By the time Hopkins had grilled us all and the crime scene and cop brigade had left the building, my body was humming. I could still smell Pike in my apartment, his coconut scent just hanging in the air. But there was something else, too—and having spent enough time with it I couldn’t deny it: the stench of death was heavy in the air.

I leaned against my window, watching the taxicabs honking and tourists walking on the street below, watching people going about their everyday lives in the twilight. They moved in sort of an organized chaos, completely unaware that just a few hundred feet away a life had ended and another had changed completely.

I remembered the last breath of life as it seeped out of me. My body fought to hold tight to it and I felt like my insides were burning. But the handsome stranger—his arms—were tight around me and somehow I still felt safe, willing the life to drip out of me as I licked the droplets of blood on his neck. I needed them. The thirst was overwhelming. I was changing; I was becoming someone—something—else, and all around me life went on. My parents sat in the parlor; my siblings, fast asleep in their beds. And I was outside, dying, living, changing, becoming.

An immense sadness washed over me.

I flopped onto my couch and pressed my fingertips to my temples. I didn’t have a headache—it’s physiologically impossible for a vampire to have a headache—but I could almost swear it was on its way.

That’s why I jumped a foot and a half when the goddamn black bird that had taken up residence outside my front window started squawking like the disease-infested winged rodent that it was. I rolled last week’s copy of US Weekly into a narrow tube, flattened myself against the wall, then slammed the magazine against the glass, willing the stupid bird to exit once and for all. I didn’t have the nerve to look.

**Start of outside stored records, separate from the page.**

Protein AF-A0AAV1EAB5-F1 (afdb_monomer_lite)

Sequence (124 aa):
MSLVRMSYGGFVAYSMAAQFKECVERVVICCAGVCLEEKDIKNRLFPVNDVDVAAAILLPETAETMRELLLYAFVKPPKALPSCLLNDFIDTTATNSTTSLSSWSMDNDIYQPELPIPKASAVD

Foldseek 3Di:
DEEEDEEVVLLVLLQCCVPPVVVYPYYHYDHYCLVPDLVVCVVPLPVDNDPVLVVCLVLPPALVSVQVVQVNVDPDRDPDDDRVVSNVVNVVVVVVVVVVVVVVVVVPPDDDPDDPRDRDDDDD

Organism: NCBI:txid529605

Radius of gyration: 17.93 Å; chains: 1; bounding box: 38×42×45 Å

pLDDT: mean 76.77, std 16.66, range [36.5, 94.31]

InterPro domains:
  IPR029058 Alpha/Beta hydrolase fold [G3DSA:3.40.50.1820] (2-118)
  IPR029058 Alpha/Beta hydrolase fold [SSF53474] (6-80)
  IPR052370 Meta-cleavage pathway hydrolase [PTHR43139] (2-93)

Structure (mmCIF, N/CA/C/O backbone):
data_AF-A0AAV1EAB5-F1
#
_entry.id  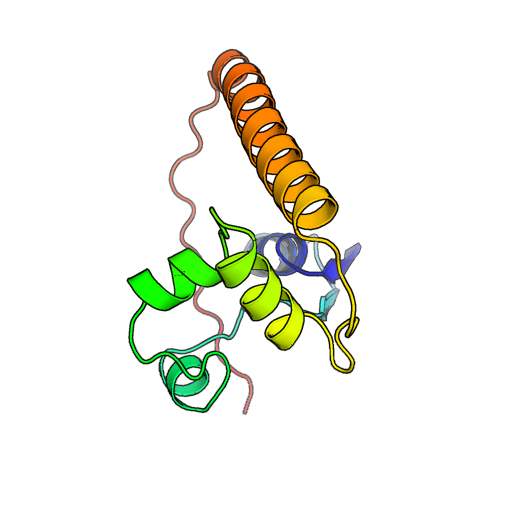 AF-A0AAV1EAB5-F1
#
loop_
_atom_site.group_PDB
_atom_site.id
_atom_site.type_symbol
_atom_site.label_atom_id
_atom_site.label_alt_id
_atom_site.label_comp_id
_atom_site.label_asym_id
_atom_site.label_entity_id
_atom_site.label_seq_id
_atom_site.pdbx_PDB_ins_code
_atom_site.Cartn_x
_atom_site.Cartn_y
_atom_site.Cartn_z
_atom_site.occupancy
_atom_site.B_iso_or_equiv
_atom_site.auth_seq_id
_atom_site.auth_comp_id
_atom_site.auth_asym_id
_atom_site.auth_atom_id
_atom_site.pdbx_PDB_model_num
ATOM 1 N N . MET A 1 1 ? -20.987 4.223 14.635 1.00 88.31 1 MET A N 1
ATOM 2 C CA . MET A 1 1 ? -20.787 3.951 13.186 1.00 88.31 1 MET A CA 1
ATOM 3 C C . MET A 1 1 ? -19.766 2.835 12.995 1.00 88.31 1 MET A C 1
ATOM 5 O O . MET A 1 1 ? -18.817 2.770 13.768 1.00 88.31 1 MET A O 1
ATOM 9 N N . SER A 1 2 ? -19.943 1.960 11.999 1.00 92.38 2 SER A N 1
ATOM 10 C CA . SER A 1 2 ? -18.962 0.914 11.657 1.00 92.38 2 SER A CA 1
ATOM 11 C C . SER A 1 2 ? -18.310 1.201 10.302 1.00 92.38 2 SER A C 1
ATOM 13 O O . SER A 1 2 ? -19.000 1.548 9.346 1.00 92.38 2 SER A O 1
ATOM 15 N N . LEU A 1 3 ? -16.986 1.075 10.229 1.00 91.56 3 LEU A N 1
ATOM 16 C CA . LEU A 1 3 ? -16.177 1.398 9.053 1.00 91.56 3 LEU A CA 1
ATOM 17 C C . LEU A 1 3 ? -15.446 0.154 8.550 1.00 91.56 3 LEU A C 1
ATOM 19 O O . LEU A 1 3 ? -14.815 -0.553 9.328 1.00 91.56 3 LEU A O 1
ATOM 23 N N . VAL A 1 4 ? -15.473 -0.060 7.238 1.00 94.31 4 VAL A N 1
ATOM 24 C CA . VAL A 1 4 ? -14.584 -1.001 6.546 1.00 94.31 4 VAL A CA 1
ATOM 25 C C . VAL A 1 4 ? -13.813 -0.201 5.514 1.00 94.31 4 VAL A C 1
ATOM 27 O O . VAL A 1 4 ? -14.431 0.433 4.652 1.00 94.31 4 VAL A O 1
ATOM 30 N N . ARG A 1 5 ? -12.485 -0.159 5.617 1.00 93.12 5 ARG A N 1
ATOM 31 C CA . ARG A 1 5 ? -11.650 0.625 4.700 1.00 93.12 5 ARG A CA 1
ATOM 32 C C . ARG A 1 5 ? -10.383 -0.116 4.298 1.00 93.12 5 ARG A C 1
ATOM 34 O O . ARG A 1 5 ? -9.864 -0.943 5.043 1.00 93.12 5 ARG A O 1
ATOM 41 N N . MET A 1 6 ? -9.913 0.207 3.095 1.00 91.38 6 MET A N 1
ATOM 42 C CA . MET A 1 6 ? -8.742 -0.406 2.478 1.00 91.38 6 MET A CA 1
ATOM 43 C C . MET A 1 6 ? -7.714 0.646 2.081 1.00 91.38 6 MET A C 1
ATOM 45 O O . MET A 1 6 ? -8.088 1.794 1.820 1.00 91.38 6 MET A O 1
ATOM 49 N N . SER A 1 7 ? -6.443 0.245 1.991 1.00 86.75 7 SER A N 1
ATOM 50 C CA . SER A 1 7 ? -5.352 1.114 1.532 1.00 86.75 7 SER A CA 1
ATOM 51 C C . SER A 1 7 ? -5.315 2.430 2.331 1.00 86.75 7 SER A C 1
ATOM 53 O O . SER A 1 7 ? -5.417 2.399 3.560 1.00 86.75 7 SER A O 1
ATOM 55 N N . TYR A 1 8 ? -5.224 3.591 1.678 1.00 86.31 8 TYR A N 1
ATOM 56 C CA . TYR A 1 8 ? -5.205 4.900 2.340 1.00 86.31 8 TYR A CA 1
ATOM 57 C C . TYR A 1 8 ? -6.423 5.146 3.243 1.00 86.31 8 TYR A C 1
ATOM 59 O O . TYR A 1 8 ? -6.300 5.682 4.346 1.00 86.31 8 TYR A O 1
ATOM 67 N N . GLY A 1 9 ? -7.599 4.659 2.837 1.00 88.31 9 GLY A N 1
ATOM 68 C CA . GLY A 1 9 ? -8.803 4.744 3.659 1.00 88.31 9 GLY A CA 1
ATOM 69 C C . GLY A 1 9 ? -8.650 4.046 5.015 1.00 88.31 9 GLY A C 1
ATOM 70 O O . GLY A 1 9 ? -9.352 4.406 5.955 1.00 88.31 9 GLY A O 1
ATOM 71 N N . GLY A 1 10 ? -7.746 3.068 5.132 1.00 91.50 10 GLY A N 1
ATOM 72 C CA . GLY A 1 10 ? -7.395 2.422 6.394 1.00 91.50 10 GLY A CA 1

It’s not that I’m afraid of birds. Hello? I’m a vampire. I’m afraid of nothing! Except maybe sunlight, shoulder pads, and the very real idea that neon and side ponytails are coming back into fashion. But birds? No. They just disgust me. With their beady eyes and their mean, pointy beaks, and those wings. Disease is carried on those wings, I just know it. So the fact that this, this—monster—had the gall to pace my windowsill on a very regular basis, squawking and clawing and generally just making a nuisance of itself, bothered me to no end.

Seriously, I was considering renting a cat.

When a good minute—a silent, non–wing-beating or squawking minute—passed, I took a two-inch step forward and peered around the window molding, an indescribable relief washing over me when all I saw beyond the clear window glass were a few cabs inching along the street and a woman berating a parking meter.